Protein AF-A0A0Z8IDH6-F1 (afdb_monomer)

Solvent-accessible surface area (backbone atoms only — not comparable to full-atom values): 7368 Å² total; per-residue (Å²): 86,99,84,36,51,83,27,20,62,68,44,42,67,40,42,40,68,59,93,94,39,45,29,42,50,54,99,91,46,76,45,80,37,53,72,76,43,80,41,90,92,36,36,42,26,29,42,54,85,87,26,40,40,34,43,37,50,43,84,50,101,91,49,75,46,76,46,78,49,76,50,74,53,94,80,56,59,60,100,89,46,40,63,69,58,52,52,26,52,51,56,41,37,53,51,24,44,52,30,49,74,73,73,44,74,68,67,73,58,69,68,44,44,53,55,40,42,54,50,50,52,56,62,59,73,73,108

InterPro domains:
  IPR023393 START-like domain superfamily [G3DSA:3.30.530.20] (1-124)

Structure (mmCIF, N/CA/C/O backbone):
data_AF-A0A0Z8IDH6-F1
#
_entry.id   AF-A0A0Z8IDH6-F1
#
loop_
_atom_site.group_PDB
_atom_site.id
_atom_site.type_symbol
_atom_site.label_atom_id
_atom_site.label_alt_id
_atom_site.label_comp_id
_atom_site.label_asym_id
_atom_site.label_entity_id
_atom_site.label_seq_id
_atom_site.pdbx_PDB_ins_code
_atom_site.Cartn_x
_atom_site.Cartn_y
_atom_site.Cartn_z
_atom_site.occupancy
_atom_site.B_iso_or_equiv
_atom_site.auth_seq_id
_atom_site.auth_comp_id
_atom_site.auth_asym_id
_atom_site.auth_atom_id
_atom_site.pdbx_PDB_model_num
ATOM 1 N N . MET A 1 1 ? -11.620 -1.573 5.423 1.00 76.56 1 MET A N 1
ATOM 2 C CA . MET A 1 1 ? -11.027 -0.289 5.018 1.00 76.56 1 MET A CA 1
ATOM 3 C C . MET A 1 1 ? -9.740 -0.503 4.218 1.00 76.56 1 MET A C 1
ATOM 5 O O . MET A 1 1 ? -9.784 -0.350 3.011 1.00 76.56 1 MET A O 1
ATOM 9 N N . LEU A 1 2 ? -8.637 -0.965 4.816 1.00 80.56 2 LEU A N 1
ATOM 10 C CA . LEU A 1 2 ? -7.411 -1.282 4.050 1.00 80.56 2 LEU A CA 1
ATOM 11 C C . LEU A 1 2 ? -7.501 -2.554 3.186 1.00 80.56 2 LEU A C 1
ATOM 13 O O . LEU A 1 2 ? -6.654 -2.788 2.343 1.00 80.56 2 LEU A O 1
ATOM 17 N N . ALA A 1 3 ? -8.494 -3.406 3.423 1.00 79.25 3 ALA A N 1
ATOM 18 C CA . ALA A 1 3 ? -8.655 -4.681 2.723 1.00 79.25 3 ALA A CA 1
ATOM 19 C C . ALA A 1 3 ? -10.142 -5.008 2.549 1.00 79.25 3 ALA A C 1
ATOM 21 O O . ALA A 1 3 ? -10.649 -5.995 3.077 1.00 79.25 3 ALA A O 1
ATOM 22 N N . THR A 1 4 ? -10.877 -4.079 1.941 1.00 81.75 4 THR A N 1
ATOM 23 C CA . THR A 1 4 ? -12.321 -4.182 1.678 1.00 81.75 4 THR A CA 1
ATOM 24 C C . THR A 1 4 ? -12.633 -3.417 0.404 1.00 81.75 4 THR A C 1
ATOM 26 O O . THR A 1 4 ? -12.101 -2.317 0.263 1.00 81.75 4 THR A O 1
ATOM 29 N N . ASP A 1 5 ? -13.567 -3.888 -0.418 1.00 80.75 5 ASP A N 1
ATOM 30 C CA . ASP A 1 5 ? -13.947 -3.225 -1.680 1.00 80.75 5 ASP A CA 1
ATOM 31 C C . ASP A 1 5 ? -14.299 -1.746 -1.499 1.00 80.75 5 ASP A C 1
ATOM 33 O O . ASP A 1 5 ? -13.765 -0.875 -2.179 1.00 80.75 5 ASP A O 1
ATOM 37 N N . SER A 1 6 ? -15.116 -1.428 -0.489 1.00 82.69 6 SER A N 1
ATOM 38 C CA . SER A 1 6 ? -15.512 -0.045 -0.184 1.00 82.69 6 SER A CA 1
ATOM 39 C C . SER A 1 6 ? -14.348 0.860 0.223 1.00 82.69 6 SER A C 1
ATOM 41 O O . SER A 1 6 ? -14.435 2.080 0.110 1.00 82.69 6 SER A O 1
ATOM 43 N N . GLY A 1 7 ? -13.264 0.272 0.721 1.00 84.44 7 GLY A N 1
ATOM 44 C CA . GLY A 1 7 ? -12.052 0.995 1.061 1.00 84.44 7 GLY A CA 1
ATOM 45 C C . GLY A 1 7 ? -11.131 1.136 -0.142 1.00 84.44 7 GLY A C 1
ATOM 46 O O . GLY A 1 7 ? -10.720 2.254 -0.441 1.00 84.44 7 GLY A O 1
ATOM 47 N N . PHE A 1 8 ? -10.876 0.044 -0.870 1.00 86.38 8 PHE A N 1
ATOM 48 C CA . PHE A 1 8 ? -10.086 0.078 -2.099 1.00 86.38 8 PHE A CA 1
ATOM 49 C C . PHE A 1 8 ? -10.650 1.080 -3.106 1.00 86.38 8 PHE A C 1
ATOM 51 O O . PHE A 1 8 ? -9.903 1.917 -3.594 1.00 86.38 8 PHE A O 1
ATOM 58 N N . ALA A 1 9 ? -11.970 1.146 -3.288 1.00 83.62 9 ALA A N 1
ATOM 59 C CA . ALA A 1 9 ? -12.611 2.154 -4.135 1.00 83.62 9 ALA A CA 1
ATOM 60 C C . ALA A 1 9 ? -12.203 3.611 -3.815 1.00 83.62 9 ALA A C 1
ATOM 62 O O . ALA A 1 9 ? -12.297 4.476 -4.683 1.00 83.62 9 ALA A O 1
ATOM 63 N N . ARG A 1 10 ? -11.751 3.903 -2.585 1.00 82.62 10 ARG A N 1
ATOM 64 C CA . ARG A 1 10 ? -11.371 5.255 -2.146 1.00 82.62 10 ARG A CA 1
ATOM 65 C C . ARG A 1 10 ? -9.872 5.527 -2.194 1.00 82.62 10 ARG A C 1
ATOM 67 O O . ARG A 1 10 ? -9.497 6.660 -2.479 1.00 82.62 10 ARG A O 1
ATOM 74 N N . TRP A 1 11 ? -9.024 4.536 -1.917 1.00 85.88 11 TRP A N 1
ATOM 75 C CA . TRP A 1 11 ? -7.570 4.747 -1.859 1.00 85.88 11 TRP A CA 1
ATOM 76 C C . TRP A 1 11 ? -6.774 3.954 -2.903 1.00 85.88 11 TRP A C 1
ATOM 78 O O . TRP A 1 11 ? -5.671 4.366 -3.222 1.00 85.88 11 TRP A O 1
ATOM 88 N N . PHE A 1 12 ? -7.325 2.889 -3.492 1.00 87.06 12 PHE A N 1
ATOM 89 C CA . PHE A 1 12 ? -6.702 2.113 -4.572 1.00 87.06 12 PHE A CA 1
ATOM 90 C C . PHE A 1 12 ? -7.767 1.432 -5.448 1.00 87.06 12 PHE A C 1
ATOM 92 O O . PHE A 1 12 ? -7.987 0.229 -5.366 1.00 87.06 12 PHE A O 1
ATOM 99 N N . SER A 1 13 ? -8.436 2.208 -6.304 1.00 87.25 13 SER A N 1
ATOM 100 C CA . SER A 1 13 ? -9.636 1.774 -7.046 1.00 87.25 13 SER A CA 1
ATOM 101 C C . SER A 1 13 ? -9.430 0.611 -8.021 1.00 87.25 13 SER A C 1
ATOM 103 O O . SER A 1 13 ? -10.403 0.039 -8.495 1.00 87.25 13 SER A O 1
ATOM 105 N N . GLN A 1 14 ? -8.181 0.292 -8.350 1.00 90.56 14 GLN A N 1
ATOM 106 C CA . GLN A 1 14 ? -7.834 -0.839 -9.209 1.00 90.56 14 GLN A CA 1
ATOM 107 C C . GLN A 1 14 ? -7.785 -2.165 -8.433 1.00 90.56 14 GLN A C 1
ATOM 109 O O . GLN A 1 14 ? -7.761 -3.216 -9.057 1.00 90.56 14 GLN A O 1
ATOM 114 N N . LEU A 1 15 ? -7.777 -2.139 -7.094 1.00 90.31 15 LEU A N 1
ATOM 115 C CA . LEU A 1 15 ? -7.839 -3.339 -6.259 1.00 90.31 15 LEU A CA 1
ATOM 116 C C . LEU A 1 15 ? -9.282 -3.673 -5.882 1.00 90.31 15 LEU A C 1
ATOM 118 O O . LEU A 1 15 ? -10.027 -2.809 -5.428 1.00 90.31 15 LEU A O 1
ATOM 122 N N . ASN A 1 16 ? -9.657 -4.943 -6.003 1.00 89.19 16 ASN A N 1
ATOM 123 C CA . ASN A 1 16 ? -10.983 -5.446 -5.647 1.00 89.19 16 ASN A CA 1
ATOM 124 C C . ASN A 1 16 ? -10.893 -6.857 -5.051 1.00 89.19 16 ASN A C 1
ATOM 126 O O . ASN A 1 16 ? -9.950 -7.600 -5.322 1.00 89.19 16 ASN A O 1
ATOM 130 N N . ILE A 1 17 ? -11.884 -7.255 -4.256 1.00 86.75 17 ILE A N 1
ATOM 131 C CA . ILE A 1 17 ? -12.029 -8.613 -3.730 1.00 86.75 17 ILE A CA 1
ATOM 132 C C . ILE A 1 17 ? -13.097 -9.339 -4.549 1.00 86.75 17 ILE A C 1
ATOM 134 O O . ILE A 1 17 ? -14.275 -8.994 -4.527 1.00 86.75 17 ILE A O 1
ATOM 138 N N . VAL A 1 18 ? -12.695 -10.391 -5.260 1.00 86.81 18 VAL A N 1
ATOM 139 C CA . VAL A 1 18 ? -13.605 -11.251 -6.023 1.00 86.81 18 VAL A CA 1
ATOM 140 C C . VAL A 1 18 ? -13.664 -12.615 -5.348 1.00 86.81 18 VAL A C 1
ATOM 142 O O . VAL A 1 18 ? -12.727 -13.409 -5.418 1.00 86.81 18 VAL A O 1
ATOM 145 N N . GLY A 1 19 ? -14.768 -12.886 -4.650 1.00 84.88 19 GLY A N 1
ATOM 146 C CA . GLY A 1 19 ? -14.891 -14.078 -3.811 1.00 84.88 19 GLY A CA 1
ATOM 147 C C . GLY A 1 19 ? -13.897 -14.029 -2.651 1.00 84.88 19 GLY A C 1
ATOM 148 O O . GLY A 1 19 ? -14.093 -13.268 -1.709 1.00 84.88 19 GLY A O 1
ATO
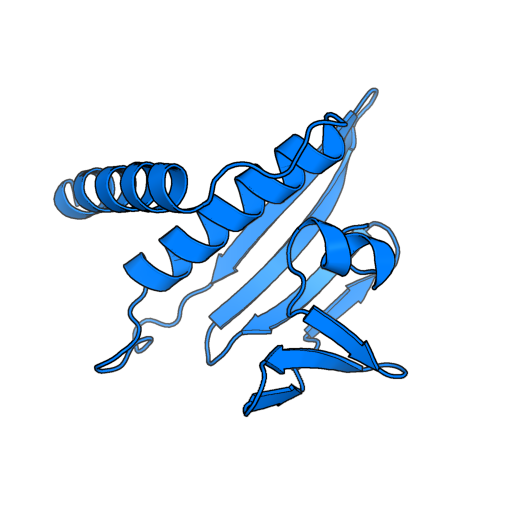M 149 N N . ASN A 1 20 ? -12.837 -14.837 -2.726 1.00 79.75 20 ASN A N 1
ATOM 150 C CA . ASN A 1 20 ? -11.765 -14.879 -1.725 1.00 79.75 20 ASN A CA 1
ATOM 151 C C . ASN A 1 20 ? -10.390 -14.503 -2.314 1.00 79.75 20 ASN A C 1
ATOM 153 O O . ASN A 1 20 ? -9.357 -14.856 -1.750 1.00 79.75 20 ASN A O 1
ATOM 157 N N . THR A 1 21 ? -10.385 -13.823 -3.464 1.00 86.19 21 THR A N 1
ATOM 158 C CA . THR A 1 21 ? -9.181 -13.452 -4.216 1.00 86.19 21 THR A CA 1
ATOM 159 C C . THR A 1 21 ? -9.066 -11.936 -4.290 1.00 86.19 21 THR A C 1
ATOM 161 O O . THR A 1 21 ? -10.040 -11.259 -4.618 1.00 86.19 21 THR A O 1
ATOM 164 N N . LEU A 1 22 ? -7.877 -11.405 -3.999 1.00 90.38 22 LEU A N 1
ATOM 165 C CA . LEU A 1 22 ? -7.538 -10.015 -4.294 1.00 90.38 22 LEU A CA 1
ATOM 166 C C . LEU A 1 22 ? -7.190 -9.914 -5.782 1.00 90.38 22 LEU A C 1
ATOM 168 O O . LEU A 1 22 ? -6.415 -10.718 -6.289 1.00 90.38 22 LEU A O 1
ATOM 172 N N . VAL A 1 23 ? -7.775 -8.951 -6.480 1.00 92.62 23 VAL A N 1
ATOM 173 C CA . VAL A 1 23 ? -7.624 -8.766 -7.924 1.00 92.62 23 VAL A CA 1
ATOM 174 C C . VAL A 1 23 ? -7.199 -7.333 -8.190 1.00 92.62 23 VAL A C 1
ATOM 176 O O . VAL A 1 23 ? -7.792 -6.408 -7.635 1.00 92.62 23 VAL A O 1
ATOM 179 N N . PHE A 1 24 ? -6.204 -7.159 -9.051 1.00 91.75 24 PHE A N 1
ATOM 180 C CA . PHE A 1 24 ? -5.875 -5.880 -9.661 1.00 91.75 24 PHE A CA 1
ATOM 181 C C . PHE A 1 24 ? -6.489 -5.815 -11.065 1.00 91.75 24 PHE A C 1
ATOM 183 O O . PHE A 1 24 ? -6.321 -6.741 -11.857 1.00 91.75 24 PHE A O 1
ATOM 190 N N . GLU A 1 25 ? -7.229 -4.750 -11.370 1.00 92.44 25 GLU A N 1
ATOM 191 C CA . GLU A 1 25 ? -7.984 -4.609 -12.618 1.00 92.44 25 GLU A CA 1
ATOM 192 C C . GLU A 1 25 ? -7.869 -3.187 -13.195 1.00 92.44 25 GLU A C 1
ATOM 194 O O . GLU A 1 25 ? -8.004 -2.178 -12.499 1.00 92.44 25 GLU A O 1
ATOM 199 N N . MET A 1 26 ? -7.612 -3.126 -14.499 1.00 90.94 26 MET A N 1
ATOM 200 C CA . MET A 1 26 ? -7.628 -1.947 -15.366 1.00 90.94 26 MET A CA 1
ATOM 201 C C . MET A 1 26 ? -8.405 -2.297 -16.646 1.00 90.94 26 MET A C 1
ATOM 203 O O . MET A 1 26 ? -8.771 -3.452 -16.840 1.00 90.94 26 MET A O 1
ATOM 207 N N . GLU A 1 27 ? -8.646 -1.318 -17.524 1.00 87.88 27 GLU A N 1
ATOM 208 C CA . GLU A 1 27 ? -9.501 -1.474 -18.719 1.00 87.88 27 GLU A CA 1
ATOM 209 C C . GLU A 1 27 ? -9.180 -2.728 -19.557 1.00 87.88 27 GLU A C 1
ATOM 211 O O . GLU A 1 27 ? -10.092 -3.484 -19.877 1.00 87.88 27 GLU A O 1
ATOM 216 N N . ASP A 1 28 ? -7.895 -3.007 -19.800 1.00 91.31 28 ASP A N 1
ATOM 217 C CA . ASP A 1 28 ? -7.432 -4.150 -20.604 1.00 91.31 28 ASP A CA 1
ATOM 218 C C . ASP A 1 28 ? -6.492 -5.101 -19.836 1.00 91.31 28 ASP A C 1
ATOM 220 O O . ASP A 1 28 ? -5.754 -5.887 -20.434 1.00 91.31 28 ASP A O 1
ATOM 224 N N . PHE A 1 29 ? -6.470 -5.027 -18.503 1.00 90.88 29 PHE A N 1
ATOM 225 C CA . PHE A 1 29 ? -5.557 -5.829 -17.686 1.00 90.88 29 PHE A CA 1
ATOM 226 C C . PHE A 1 29 ? -6.225 -6.315 -16.410 1.00 90.88 29 PHE A C 1
ATOM 228 O O . PHE A 1 29 ? -6.847 -5.540 -15.688 1.00 90.88 29 PHE A O 1
ATOM 235 N N . ARG A 1 30 ? -6.042 -7.597 -16.099 1.00 92.50 30 ARG A N 1
ATOM 236 C CA . ARG A 1 30 ? -6.520 -8.190 -14.857 1.00 92.50 30 ARG A CA 1
ATOM 237 C C . ARG A 1 30 ? -5.525 -9.209 -14.342 1.00 92.50 30 ARG A C 1
ATOM 239 O O . ARG A 1 30 ? -5.136 -10.120 -15.069 1.00 92.50 30 ARG A O 1
ATOM 246 N N . GLU A 1 31 ? -5.202 -9.094 -13.067 1.00 92.19 31 GLU A N 1
ATOM 247 C CA . GLU A 1 31 ? -4.267 -9.971 -12.384 1.00 92.19 31 GLU A CA 1
ATOM 248 C C . GLU A 1 31 ? -4.841 -10.420 -11.042 1.00 92.19 31 GLU A C 1
ATOM 250 O O . GLU A 1 31 ? -5.426 -9.633 -10.294 1.00 92.19 31 GLU A O 1
ATOM 255 N N . ASN A 1 32 ? -4.693 -11.710 -10.746 1.00 93.50 32 ASN A N 1
ATOM 256 C CA . ASN A 1 32 ? -4.994 -12.235 -9.423 1.00 93.50 32 ASN A CA 1
ATOM 257 C C . ASN A 1 32 ? -3.757 -12.043 -8.548 1.00 93.50 32 ASN A C 1
ATOM 259 O O . ASN A 1 32 ? -2.688 -12.541 -8.883 1.00 93.50 32 ASN A O 1
ATOM 263 N N . MET A 1 33 ? -3.925 -11.369 -7.417 1.00 92.12 33 MET A N 1
ATOM 264 C CA . MET A 1 33 ? -2.842 -11.120 -6.475 1.00 92.12 33 MET A CA 1
ATOM 265 C C . MET A 1 33 ? -2.729 -12.296 -5.505 1.00 92.12 33 MET A C 1
ATOM 267 O O . MET A 1 33 ? -3.710 -12.662 -4.845 1.00 92.12 33 MET A O 1
ATOM 271 N N . ASP A 1 34 ? -1.529 -12.861 -5.371 1.00 93.25 34 ASP A N 1
ATOM 272 C CA . ASP A 1 34 ? -1.279 -13.925 -4.401 1.00 93.25 34 ASP A CA 1
ATOM 273 C C . ASP A 1 34 ? -1.353 -13.363 -2.980 1.00 93.25 34 ASP A C 1
ATOM 275 O O . ASP A 1 34 ? -0.478 -12.617 -2.530 1.00 93.25 34 ASP A O 1
ATOM 279 N N . LEU A 1 35 ? -2.405 -13.733 -2.251 1.00 91.25 35 LEU A N 1
ATOM 280 C CA . LEU A 1 35 ? -2.558 -13.377 -0.847 1.00 91.25 35 LEU A CA 1
ATOM 281 C C . LEU A 1 35 ? -1.605 -14.226 -0.001 1.00 91.25 35 LEU A C 1
ATOM 283 O O . LEU A 1 35 ? -1.758 -15.441 0.104 1.00 91.25 35 LEU A O 1
ATOM 287 N N . LEU A 1 36 ? -0.638 -13.571 0.630 1.00 93.69 36 LEU A N 1
ATOM 288 C CA . LEU A 1 36 ? 0.347 -14.216 1.494 1.00 93.69 36 LEU A CA 1
ATOM 289 C C . LEU A 1 36 ? -0.178 -14.351 2.923 1.00 93.69 36 LEU A C 1
ATOM 291 O O . LEU A 1 36 ? 0.097 -15.336 3.604 1.00 93.69 36 LEU A O 1
ATOM 295 N N . GLU A 1 37 ? -0.935 -13.356 3.385 1.00 91.94 37 GLU A N 1
ATOM 296 C CA . GLU A 1 37 ? -1.515 -13.353 4.720 1.00 91.94 37 GLU A CA 1
ATOM 297 C C . GLU A 1 37 ? -2.759 -12.467 4.788 1.00 91.94 37 GLU A C 1
ATOM 299 O O . GLU A 1 37 ? -2.783 -11.354 4.261 1.00 91.94 37 GLU A O 1
ATOM 304 N N . TYR A 1 38 ? -3.782 -12.932 5.503 1.00 89.62 38 TYR A N 1
ATOM 305 C CA . TYR A 1 38 ? -4.944 -12.121 5.838 1.00 89.62 38 TYR A CA 1
ATOM 306 C C . TYR A 1 38 ? -5.452 -12.447 7.236 1.00 89.62 38 TYR A C 1
ATOM 308 O O . TYR A 1 38 ? -5.873 -13.568 7.526 1.00 89.62 38 TYR A O 1
ATOM 316 N N . ARG A 1 39 ? -5.446 -11.433 8.099 1.00 88.69 39 ARG A N 1
ATOM 317 C CA . ARG A 1 39 ? -6.026 -11.469 9.439 1.00 88.69 39 ARG A CA 1
ATOM 318 C C . ARG A 1 39 ? -6.958 -10.277 9.574 1.00 88.69 39 ARG A C 1
ATOM 320 O O . ARG A 1 39 ? -6.534 -9.121 9.526 1.00 88.69 39 ARG A O 1
ATOM 327 N N . LYS A 1 40 ? -8.256 -10.558 9.688 1.00 85.38 40 LYS A N 1
ATOM 328 C CA . LYS A 1 40 ? -9.301 -9.530 9.719 1.00 85.38 40 LYS A CA 1
ATOM 329 C C . LYS A 1 40 ? -9.001 -8.488 10.803 1.00 85.38 40 LYS A C 1
ATOM 331 O O . LYS A 1 40 ? -8.784 -8.848 11.951 1.00 85.38 40 LYS A O 1
ATOM 336 N N . ASN A 1 41 ? -9.061 -7.207 10.429 1.00 85.00 41 ASN A N 1
ATOM 337 C CA . ASN A 1 41 ? -8.774 -6.048 11.290 1.00 85.00 41 ASN A CA 1
ATOM 338 C C . ASN A 1 41 ? -7.347 -5.985 11.858 1.00 85.00 41 ASN A C 1
ATOM 340 O O . ASN A 1 41 ? -7.102 -5.198 12.765 1.00 85.00 41 ASN A O 1
ATOM 344 N N . GLU A 1 42 ? -6.414 -6.764 11.315 1.00 90.25 42 GLU A N 1
ATOM 345 C CA . GLU A 1 42 ? -5.061 -6.847 11.859 1.00 90.25 42 GLU A CA 1
ATOM 346 C C . GLU A 1 42 ? -3.997 -6.772 10.768 1.00 90.25 42 GLU A C 1
ATOM 348 O O . GLU A 1 42 ? -3.070 -5.977 10.875 1.00 90.25 42 GLU A O 1
ATOM 353 N N . LYS A 1 43 ? -4.108 -7.571 9.703 1.00 92.44 43 LYS A N 1
ATOM 354 C CA . LYS A 1 43 ? -3.063 -7.631 8.684 1.00 92.44 43 LYS A CA 1
ATOM 355 C C . LYS A 1 43 ? -3.581 -8.059 7.322 1.00 92.44 43 LYS A C 1
ATOM 357 O O . LYS A 1 43 ? -4.451 -8.923 7.215 1.00 92.44 43 LYS A O 1
ATOM 362 N N . ILE A 1 44 ? -2.980 -7.495 6.284 1.00 92.00 44 ILE A N 1
ATOM 363 C CA . ILE A 1 44 ? -3.032 -8.016 4.923 1.00 92.00 44 ILE A CA 1
ATOM 364 C C . ILE A 1 44 ? -1.619 -7.993 4.329 1.00 92.00 44 ILE A C 1
ATOM 366 O O . ILE A 1 44 ? -0.898 -7.014 4.504 1.00 92.00 44 ILE A O 1
ATOM 370 N N . ALA A 1 45 ? -1.220 -9.063 3.646 1.00 94.62 45 ALA A N 1
ATOM 371 C CA . ALA A 1 45 ? 0.001 -9.119 2.852 1.00 94.62 45 ALA A CA 1
ATOM 372 C C . ALA A 1 45 ? -0.250 -9.875 1.546 1.00 94.62 45 ALA A C 1
ATOM 374 O O . ALA A 1 45 ? -0.922 -10.907 1.553 1.00 94.62 45 ALA A O 1
ATOM 375 N N . TYR A 1 46 ? 0.291 -9.379 0.439 1.00 93.56 46 TYR A N 1
ATOM 376 C CA . TYR A 1 46 ? 0.113 -9.960 -0.891 1.00 93.56 46 TYR A CA 1
ATOM 377 C C . TYR A 1 46 ? 1.329 -9.712 -1.784 1.00 93.56 46 TYR A C 1
ATOM 379 O O . TYR A 1 46 ? 2.163 -8.848 -1.495 1.00 93.56 46 TYR A O 1
ATOM 387 N N . ARG A 1 47 ? 1.430 -10.495 -2.861 1.00 93.56 47 ARG A N 1
ATOM 388 C CA . ARG A 1 47 
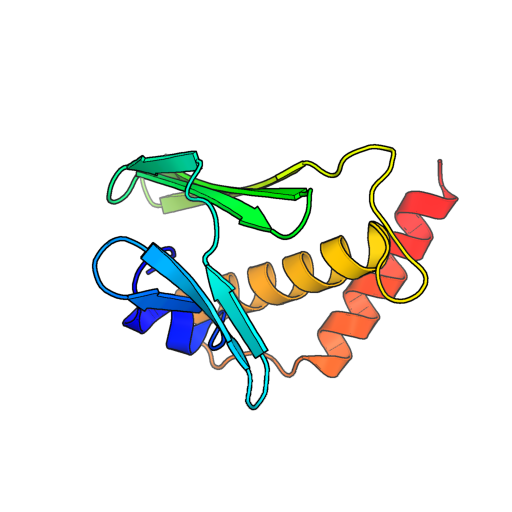? 2.376 -10.246 -3.952 1.00 93.56 47 ARG A CA 1
ATOM 389 C C . ARG A 1 47 ? 1.885 -9.114 -4.843 1.00 93.56 47 ARG A C 1
ATOM 391 O O . ARG A 1 47 ? 0.699 -9.053 -5.155 1.00 93.56 47 ARG A O 1
ATOM 398 N N . TRP A 1 48 ? 2.810 -8.246 -5.226 1.00 90.00 48 TRP A N 1
ATOM 399 C CA . TRP A 1 48 ? 2.646 -7.159 -6.184 1.00 90.00 48 TRP A CA 1
ATOM 400 C C . TRP A 1 48 ? 3.795 -7.278 -7.184 1.00 90.00 48 TRP A C 1
ATOM 402 O O . TRP A 1 48 ? 4.927 -6.958 -6.833 1.00 90.00 48 TRP A O 1
ATOM 412 N N . ASP A 1 49 ? 3.544 -7.850 -8.368 1.00 87.75 49 ASP A N 1
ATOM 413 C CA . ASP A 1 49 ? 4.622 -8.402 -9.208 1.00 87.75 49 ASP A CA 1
● ● ● ●
▸ PROBLEM REQUIREMENTS
Scan the listing above for the line that has "ATOM 348 O O", then copy exactly from that line through the line that has "ATOM 372 C C".

▸ EXERCISE RESULT
ATOM 348 O O . GLU A 1 42 ? -3.070 -5.977 10.875 1.00 90.25 42 GLU A O 1
ATOM 353 N N . LYS A 1 43 ? -4.108 -7.571 9.703 1.00 92.44 43 LYS A N 1
ATOM 354 C CA . LYS A 1 43 ? -3.063 -7.631 8.684 1.00 92.44 43 LYS A CA 1
ATOM 355 C C . LYS A 1 43 ? -3.581 -8.059 7.322 1.00 92.44 43 LYS A C 1
ATOM 357 O O . LYS A 1 43 ? -4.451 -8.923 7.215 1.00 92.44 43 LYS A O 1
ATOM 362 N N . ILE A 1 44 ? -2.980 -7.495 6.284 1.00 92.00 44 ILE A N 1
ATOM 363 C CA . ILE A 1 44 ? -3.032 -8.016 4.923 1.00 92.00 44 ILE A CA 1
ATOM 364 C C . ILE A 1 44 ? -1.619 -7.993 4.329 1.00 92.00 44 ILE A C 1
ATOM 366 O O . ILE A 1 44 ? -0.898 -7.014 4.504 1.00 92.00 44 ILE A O 1
ATOM 370 N N . ALA A 1 45 ? -1.220 -9.063 3.646 1.00 94.62 45 ALA A N 1
ATOM 371 C CA . ALA A 1 45 ? 0.001 -9.119 2.852 1.00 94.62 45 ALA A CA 1
ATOM 372 C C . ALA A 1 45 ? -0.250 -9.875 1.546 1.00 94.62 45 ALA A C 1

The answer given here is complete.